Avant le premier but autrichien elle
était encore la baronne Reitzes, elle avait peut-être
envisagé de partir d’ici à Semmering pour une postcure. Et
le but décisif n’était pas encore marqué, et
maintenant c’est la baronne veuve Reitzes qui envoie une
dépêche à ses enfants à Vienne : Papa
décédé, j’arrive ce soir.
Quand son profil passe devant moi,
j’ai l’impression de l’avoir déjà vue quelque
part.
*
Lors de l’inauguration du gigantesque
complexe nautique des environs de Vienne le directeur me l’avait
montrée : regardez, la baronne Reitzes, la plus belle femme de
Vienne.
C’est étrange, à cette
inauguration-là aussi il y avait eu un mort.

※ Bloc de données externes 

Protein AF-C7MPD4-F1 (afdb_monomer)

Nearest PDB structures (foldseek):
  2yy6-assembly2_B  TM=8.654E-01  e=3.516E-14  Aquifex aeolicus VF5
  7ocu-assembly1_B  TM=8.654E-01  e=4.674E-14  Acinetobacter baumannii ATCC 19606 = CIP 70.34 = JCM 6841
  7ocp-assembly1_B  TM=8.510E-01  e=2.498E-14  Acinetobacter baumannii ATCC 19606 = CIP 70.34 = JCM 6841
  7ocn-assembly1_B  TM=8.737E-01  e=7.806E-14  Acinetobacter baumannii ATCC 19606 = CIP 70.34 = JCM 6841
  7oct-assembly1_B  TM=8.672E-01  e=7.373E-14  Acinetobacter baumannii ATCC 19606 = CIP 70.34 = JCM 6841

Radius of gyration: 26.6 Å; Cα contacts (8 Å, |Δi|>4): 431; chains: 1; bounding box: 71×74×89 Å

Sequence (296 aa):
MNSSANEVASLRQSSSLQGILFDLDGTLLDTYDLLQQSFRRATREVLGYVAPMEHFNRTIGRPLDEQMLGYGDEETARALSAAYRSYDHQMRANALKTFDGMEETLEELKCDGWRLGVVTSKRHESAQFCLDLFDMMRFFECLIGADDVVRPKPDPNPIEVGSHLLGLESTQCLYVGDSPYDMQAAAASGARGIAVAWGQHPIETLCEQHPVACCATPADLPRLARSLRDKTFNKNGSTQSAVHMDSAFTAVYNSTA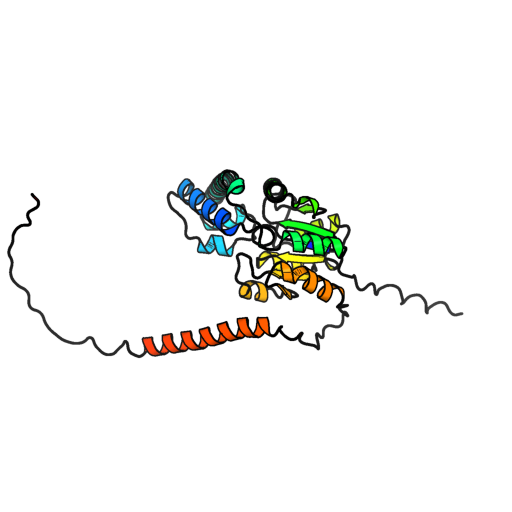SSQAACQTNIRMSNEAGTENSNQAHVKDSTQCDVKAPIR

Mean predicted aligned error: 12.62 Å

Foldseek 3Di:
DPDDPPPPPPPPPLQFAAAEEEEDDQTFKPCPVLQQVLQQQLCCVLVVGRDDCPLVLQCPQAAQLVSLCVPDHSVSSVSSSVSSVVSSVVCLLPRMDGFPCQVVLLVLCVVVNHAYEYQGQAAQVSRVVNCVSVVNCVSHQYYHYNVNDPDHFLALVSLQVRQVSVVHQLCSYEYEYAHCRSLSNSVNSNHQYEHECRGRDHVVSNVVSPGPYYHDGSVCVSVVSVVSSPPSDDPDPDPPDDDPDDVVRCCVVVVVVVVVVVVVVVVVVVVVVPPDDDDDDDDDDDDDDDDDDDDD

Organism: Cryptobacterium curtum (strain ATCC 700683 / DSM 15641 / CCUG 43107 / 12-3) (NCBI:txid469378)

pLDDT: mean 80.24, std 26.93, range [26.02, 98.94]

InterPro domains:
  IPR006439 HAD hydrolase, subfamily IA [PR00413] (17-28)
  IPR006439 HAD hydrolase, subfamily IA [PR00413] (109-122)
  IPR006439 HAD hydrolase, subfamily IA [PR00413] (140-156)
  IPR006439 HAD hydrolase, subfamily IA [TIGR01509] (67-195)
  IPR006439 HAD hydrolase, subfamily IA [TIGR01549] (87-189)
  IPR023198 Phosphoglycolate phosphatase-like, domain 2 [G3DSA:1.10.150.240] (32-94)
  IPR023214 HAD superfamily [G3DSA:3.40.50.1000] (20-211)
  IPR036412 HAD-like superfamily [SSF56784] (15-224)
  IPR041492 Haloacid dehalogenase-like hydrolase [PF13419] (20-196)
  IPR050155 HAD-like hydrolase superfamily [PTHR43434] (13-224)

Structure (mmCIF, N/CA/C/O backbone):
data_AF-C7MPD4-F1
#
_entry.id   AF-C7MPD4-F1
#
loop_
_atom_site.group_PDB
_atom_site.id
_atom_site.type_symbol
_atom_site.label_atom_id
_atom_site.label_alt_id
_atom_site.label_comp_id
_atom_site.label_asym_id
_atom_site.label_entity_id
_atom_site.label_seq_id
_atom_site.pdbx_PDB_ins_code
_atom_site.Cartn_x
_atom_site.Cartn_y
_atom_site.Cartn_z
_atom_site.occupancy
_atom_site.B_iso_or_equiv
_atom_site.auth_seq_id
_atom_site.auth_comp_id
_atom_site.auth_asym_id
_atom_site.auth_atom_id
_atom_site.pdbx_PDB_model_num
ATOM 1 N N . MET A 1 1 ? -13.923 30.968 48.893 1.00 40.78 1 MET A N 1
ATOM 2 C CA . MET A 1 1 ? -12.972 31.171 47.781 1.00 40.78 1 MET A CA 1
ATOM 3 C C . MET A 1 1 ? -12.453 29.802 47.357 1.00 40.78 1 MET A C 1
ATOM 5 O O . MET A 1 1 ? -11.457 29.354 47.894 1.00 40.78 1 MET A O 1
ATOM 9 N N . ASN A 1 2 ? -13.175 29.105 46.475 1.00 35.22 2 ASN A N 1
ATOM 10 C CA . ASN A 1 2 ? -12.746 27.840 45.866 1.00 35.22 2 ASN A CA 1
ATOM 11 C C . ASN A 1 2 ? -12.761 28.068 44.352 1.00 35.22 2 ASN A C 1
ATOM 13 O O . ASN A 1 2 ? -13.821 28.007 43.740 1.00 35.22 2 ASN A O 1
ATOM 17 N N . SER A 1 3 ? -11.615 28.431 43.777 1.00 44.62 3 SER A N 1
ATOM 18 C CA . SER A 1 3 ? -11.483 28.773 42.351 1.00 44.62 3 SER A CA 1
ATOM 19 C C . SER A 1 3 ? -10.144 28.304 41.772 1.00 44.62 3 SER A C 1
ATOM 21 O O . SER A 1 3 ? -9.491 29.033 41.035 1.00 44.62 3 SER A O 1
ATOM 23 N N . SER A 1 4 ? -9.698 27.099 42.120 1.00 45.03 4 SER A N 1
ATOM 24 C CA . SER A 1 4 ? -8.492 26.523 41.499 1.00 45.03 4 SER A CA 1
ATOM 25 C C . SER A 1 4 ? -8.481 24.993 41.413 1.00 45.03 4 SER A C 1
ATOM 27 O O . SER A 1 4 ? -7.506 24.413 40.954 1.00 45.03 4 SER A O 1
ATOM 29 N N . ALA A 1 5 ? -9.575 24.315 41.779 1.00 39.94 5 ALA A N 1
ATOM 30 C CA . ALA A 1 5 ? -9.690 22.857 41.644 1.00 39.94 5 ALA A CA 1
ATOM 31 C C . ALA A 1 5 ? -10.264 22.400 40.284 1.00 39.94 5 ALA A C 1
ATOM 33 O O . ALA A 1 5 ? -10.367 21.202 40.045 1.00 39.94 5 ALA A O 1
ATOM 34 N N . ASN A 1 6 ? -10.622 23.332 39.391 1.00 40.38 6 ASN A N 1
ATOM 35 C CA . ASN A 1 6 ? -11.290 23.036 38.114 1.00 40.38 6 ASN A CA 1
ATOM 36 C C . ASN A 1 6 ? -10.386 23.137 36.871 1.00 40.38 6 ASN A C 1
ATOM 38 O O . ASN A 1 6 ? -10.888 23.046 35.757 1.00 40.38 6 ASN A O 1
ATOM 42 N N . GLU A 1 7 ? -9.069 23.287 37.035 1.00 38.84 7 GLU A N 1
ATOM 43 C CA . GLU A 1 7 ? -8.142 23.512 35.908 1.00 38.84 7 GLU A CA 1
ATOM 44 C C . GLU A 1 7 ? -7.225 22.314 35.588 1.00 38.84 7 GLU A C 1
ATOM 46 O O . GLU A 1 7 ? -6.335 22.415 34.753 1.00 38.84 7 GLU A O 1
ATOM 51 N N . VAL A 1 8 ? -7.450 21.145 36.206 1.00 40.81 8 VAL A N 1
ATOM 52 C CA . VAL A 1 8 ? -6.604 19.941 36.003 1.00 40.81 8 VAL A CA 1
ATOM 53 C C . VAL A 1 8 ? -7.396 18.728 35.481 1.00 40.81 8 VAL A C 1
ATOM 55 O O . VAL A 1 8 ? -6.910 17.601 35.488 1.00 40.81 8 VAL A O 1
ATOM 58 N N . ALA A 1 9 ? -8.618 18.932 34.981 1.00 38.38 9 ALA A N 1
ATOM 59 C CA . ALA A 1 9 ? -9.496 17.847 34.527 1.00 38.38 9 ALA A CA 1
ATOM 60 C C . ALA A 1 9 ? -9.719 17.777 32.998 1.00 38.38 9 ALA A C 1
ATOM 62 O O . ALA A 1 9 ? -10.629 17.073 32.570 1.00 38.38 9 ALA A O 1
ATOM 63 N N . SER A 1 10 ? -8.924 18.463 32.158 1.00 46.00 10 SER A N 1
ATOM 64 C CA . SER A 1 10 ? -9.232 18.590 30.714 1.00 46.00 10 SER A CA 1
ATOM 65 C C . SER A 1 10 ? -8.259 17.966 29.698 1.00 46.00 10 SER A C 1
ATOM 67 O O . SER A 1 10 ? -8.441 18.193 28.508 1.00 46.00 10 SER A O 1
ATOM 69 N N . LEU A 1 11 ? -7.276 17.133 30.069 1.00 42.12 11 LEU A N 1
ATOM 70 C CA . LEU A 1 11 ? -6.337 16.555 29.077 1.00 42.12 11 LEU A CA 1
ATOM 71 C C . LEU A 1 11 ? -6.043 15.061 29.273 1.00 42.12 11 LEU A C 1
ATOM 73 O O . LEU A 1 11 ? -4.895 14.620 29.276 1.00 42.12 11 LEU A O 1
ATOM 77 N N . ARG A 1 12 ? -7.093 14.250 29.414 1.00 42.66 12 ARG A N 1
ATOM 78 C CA . ARG A 1 12 ? -6.990 12.788 29.268 1.00 42.66 12 ARG A CA 1
ATOM 79 C C . ARG A 1 12 ? -8.068 12.247 28.339 1.00 42.66 12 ARG A C 1
ATOM 81 O O . ARG A 1 12 ? -8.814 11.347 28.705 1.00 42.66 12 ARG A O 1
ATOM 88 N N . GLN A 1 13 ? -8.133 12.770 27.117 1.00 44.66 13 GLN A N 1
ATOM 89 C CA . GLN A 1 13 ? -8.657 11.944 26.036 1.00 44.66 13 GLN A CA 1
ATOM 90 C C . GLN A 1 13 ? -7.561 10.936 25.692 1.00 44.66 13 GLN A C 1
ATOM 92 O O . GLN A 1 13 ? -6.595 11.252 25.003 1.00 44.66 13 GLN A O 1
ATOM 97 N N . SER A 1 14 ? -7.671 9.727 26.245 1.00 51.69 14 SER A N 1
ATOM 98 C CA . SER A 1 14 ? -7.090 8.555 25.592 1.00 51.69 14 SER A CA 1
ATOM 99 C C . SER A 1 14 ? -7.724 8.523 24.208 1.00 51.69 14 SER A C 1
ATOM 101 O O . SER A 1 14 ? -8.894 8.164 24.105 1.00 51.69 14 SER A O 1
ATOM 103 N N . SER A 1 15 ? -7.013 8.989 23.183 1.00 61.12 15 SER A N 1
ATOM 104 C CA . SER A 1 15 ? -7.520 9.003 21.818 1.00 61.12 15 SER A CA 1
ATOM 105 C C . SER A 1 15 ? -7.797 7.555 21.411 1.00 61.12 15 SER A C 1
ATOM 107 O O . SER A 1 15 ? -6.887 6.747 21.210 1.00 61.12 15 SER A O 1
ATOM 109 N N . SER A 1 16 ? -9.078 7.179 21.431 1.00 87.12 16 SER A N 1
ATOM 110 C CA . SER A 1 16 ? -9.516 5.847 21.034 1.00 87.12 16 SER A CA 1
ATOM 111 C C . SER A 1 16 ? -9.174 5.654 19.565 1.00 87.12 16 SER A C 1
ATOM 113 O O . SER A 1 16 ? -9.368 6.573 18.769 1.00 87.12 16 SER A O 1
ATOM 115 N N . LEU A 1 17 ? -8.691 4.469 19.203 1.00 96.06 17 LEU A N 1
ATOM 116 C CA . LEU A 1 17 ? -8.494 4.125 17.801 1.00 96.06 17 LEU A CA 1
ATOM 117 C C . LEU A 1 17 ? -9.844 4.140 17.071 1.00 96.06 17 LEU A C 1
ATOM 119 O O . LEU A 1 17 ? -10.818 3.570 17.563 1.00 96.06 17 LEU A O 1
ATOM 123 N N . GLN A 1 18 ? -9.892 4.811 15.924 1.00 97.50 18 GLN A N 1
ATOM 124 C CA . GLN A 1 18 ? -11.111 5.041 15.137 1.00 97.50 18 GLN A CA 1
ATOM 125 C C . GLN A 1 18 ? -10.905 4.807 13.638 1.00 97.50 18 GLN A C 1
ATOM 127 O O . GLN A 1 18 ? -11.873 4.527 12.930 1.00 97.50 18 GLN A O 1
ATOM 132 N N . GLY A 1 19 ? -9.663 4.914 13.158 1.00 98.38 19 GLY A N 1
ATOM 133 C CA . GLY A 1 19 ? -9.315 4.749 11.751 1.00 98.38 19 GLY A CA 1
ATOM 134 C C . GLY A 1 19 ? -8.405 3.553 11.503 1.00 98.38 19 GLY A C 1
ATOM 135 O O . GLY A 1 19 ? -7.613 3.176 12.371 1.00 98.38 19 GLY A O 1
ATOM 136 N N . ILE A 1 20 ? -8.498 2.982 10.306 1.00 98.81 20 ILE A N 1
ATOM 137 C CA . ILE A 1 20 ? -7.522 2.031 9.777 1.00 98.81 20 ILE A CA 1
ATOM 138 C C . ILE A 1 20 ? -7.120 2.494 8.382 1.00 98.81 20 ILE A C 1
ATOM 140 O O . ILE A 1 20 ? -7.956 2.631 7.490 1.00 98.81 20 ILE A O 1
ATOM 144 N N . LEU A 1 21 ? -5.828 2.739 8.209 1.00 98.94 21 LEU A N 1
ATOM 145 C CA . LEU A 1 21 ? -5.221 3.008 6.916 1.00 98.94 21 LEU A CA 1
ATOM 146 C C . LEU A 1 21 ? -4.510 1.745 6.436 1.00 98.94 21 LEU A C 1
ATOM 148 O O . LEU A 1 21 ? -3.815 1.094 7.216 1.00 98.94 21 LEU A O 1
ATOM 152 N N . PHE A 1 22 ? -4.684 1.408 5.167 1.00 98.88 22 PHE A N 1
ATOM 153 C CA . PHE A 1 22 ? -4.119 0.210 4.554 1.00 98.88 22 PHE A CA 1
ATOM 154 C C . PHE A 1 22 ? -3.108 0.578 3.476 1.00 98.88 22 PHE A C 1
ATOM 156 O O . PHE A 1 22 ? -3.356 1.488 2.684 1.00 98.88 22 PHE A O 1
ATOM 163 N N . ASP A 1 23 ? -2.005 -0.161 3.392 1.00 98.62 23 ASP A N 1
ATOM 164 C CA . ASP A 1 23 ? -1.299 -0.291 2.119 1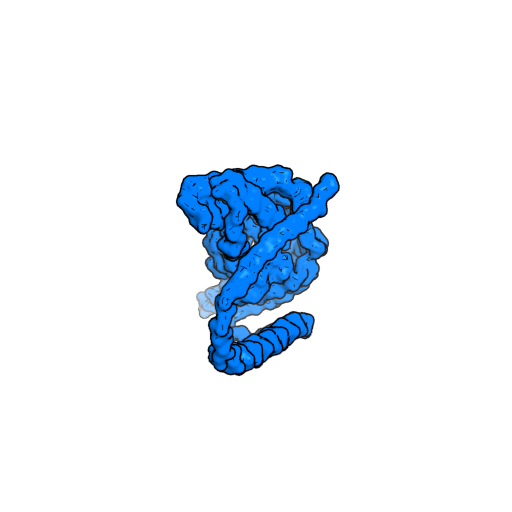.00 98.62 23 ASP A CA 1
ATOM 165 C C . ASP A 1 23 ? -2.127 -1.116 1.107 1.00 98.62 23 ASP A C 1
ATOM 167 O O . ASP A 1 23 ? -3.142 -1.722 1.450 1.00 98.62 23 ASP A O 1
ATOM 171 N N . LEU A 1 24 ? -1.719 -1.113 -0.164 1.00 98.00 24 LEU A N 1
ATOM 172 C CA . LEU A 1 24 ? -2.414 -1.785 -1.257 1.00 98.00 24 LEU A CA 1
ATOM 173 C C . LEU A 1 24 ? -1.712 -3.076 -1.708 1.00 98.00 24 LEU A C 1
ATOM 175 O O . LEU A 1 24 ? -2.294 -4.157 -1.606 1.00 98.00 24 LEU A O 1
ATOM 179 N N . ASP A 1 25 ? -0.498 -2.951 -2.250 1.00 96.88 25 ASP A N 1
ATOM 180 C CA . ASP A 1 25 ? 0.215 -3.994 -2.998 1.00 96.88 25 ASP A CA 1
ATOM 181 C C . ASP A 1 25 ? 0.900 -4.976 -2.028 1.00 96.88 25 ASP A C 1
ATOM 183 O O . ASP A 1 25 ? 1.970 -4.679 -1.516 1.00 96.88 25 ASP A O 1
ATOM 187 N N . GLY A 1 26 ? 0.333 -6.169 -1.824 1.00 96.44 26 GLY A N 1
ATOM 188 C CA . GLY A 1 26 ? 0.800 -7.133 -0.813 1.00 96.44 26 GLY A CA 1
ATOM 189 C C . GLY A 1 26 ? 0.030 -7.063 0.510 1.00 96.44 26 GLY A C 1
ATOM 190 O O . GLY A 1 26 ? 0.213 -7.914 1.375 1.00 96.44 26 GLY A O 1
ATOM 191 N N . THR A 1 27 ? -0.896 -6.108 0.638 1.00 98.06 27 THR A N 1
ATOM 192 C CA . THR A 1 27 ? -1.745 -5.946 1.826 1.00 98.06 27 THR A CA 1
ATOM 193 C C . THR A 1 27 ? -3.217 -6.202 1.514 1.00 98.06 27 THR A C 1
ATOM 195 O O . THR A 1 27 ? -3.788 -7.151 2.048 1.00 98.06 27 THR A O 1
ATOM 198 N N . LEU A 1 28 ? -3.827 -5.395 0.640 1.00 98.12 28 LEU A N 1
ATOM 199 C CA . LEU A 1 28 ? -5.219 -5.564 0.197 1.00 98.12 28 LEU A CA 1
ATOM 200 C C . LEU A 1 28 ? -5.312 -6.465 -1.039 1.00 98.12 28 LEU A C 1
ATOM 202 O O . LEU A 1 28 ? -6.222 -7.287 -1.146 1.00 98.12 28 LEU A O 1
ATOM 206 N N . LEU A 1 29 ? -4.362 -6.310 -1.963 1.00 97.19 29 LEU A N 1
ATOM 207 C CA . LEU A 1 29 ? -4.308 -7.039 -3.225 1.00 97.19 29 LEU A CA 1
ATOM 208 C C . LEU A 1 29 ? -3.051 -7.905 -3.288 1.00 97.19 29 LEU A C 1
ATOM 210 O O . LEU A 1 29 ? -1.950 -7.429 -3.000 1.00 97.19 29 LEU A O 1
ATOM 214 N N . ASP A 1 30 ? -3.205 -9.152 -3.727 1.00 95.62 30 ASP A N 1
ATOM 215 C CA . ASP A 1 30 ? -2.077 -10.007 -4.082 1.00 95.62 30 ASP A CA 1
ATOM 216 C C . ASP A 1 30 ? -1.570 -9.593 -5.464 1.00 95.62 30 ASP A C 1
ATOM 218 O O . ASP A 1 30 ? -2.144 -9.924 -6.510 1.00 95.62 30 ASP A O 1
ATOM 222 N N . THR A 1 31 ? -0.503 -8.795 -5.457 1.00 94.69 31 THR A N 1
ATOM 223 C CA . THR A 1 31 ? 0.100 -8.245 -6.674 1.00 94.69 31 THR A CA 1
ATOM 224 C C . THR A 1 31 ? 1.468 -8.839 -6.980 1.00 94.69 31 THR A C 1
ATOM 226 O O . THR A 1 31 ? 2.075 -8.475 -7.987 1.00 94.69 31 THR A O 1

Je ne l’ai appris que des semaines
plus tard, et le public l’ignore probablement toujours. Pourtant
j’avais bien repéré deux jeunes gens élancés
dans la foule bruyante et les éclaboussures du bord du bassin
(j’ai su plus tard qu’il s’agissait de deux employés
des bains) qui gaiement et allègrement lançaient en l’air
un client qui gigotait – ollé, allons-y, encore une fois !
– allez ouste, criaient-ils, et ils ont gentiment jeté hors de
l’eau le jeune récalcitrant – à peine avaient-ils
atteint le bord avec lui, qu’ils l’ont aussitôt
enroulé dans une grande serviette de bain et l’ont emporté
tout en criant et gesticulant, quelques clients les regardaient en riant et en
les singeant, dans l’atmosphère joyeuse de la
cérémonie.
Je n’ai appris que plus tard la
réalité effrayante par une personne bien renseignée :
le jeune récalcitrant était en réalité le cadavre
d’un pauvre jeune coiffeur qu’il fallait absolument éloigner
"sans scandale" afin de ne pas gâcher l’illusion et le
souvenir de la fête.
*
Aujourd’hui je suis fier de
l’attitude des responsables et du public de la plage hongroise.
Az Est, 2 août 1935.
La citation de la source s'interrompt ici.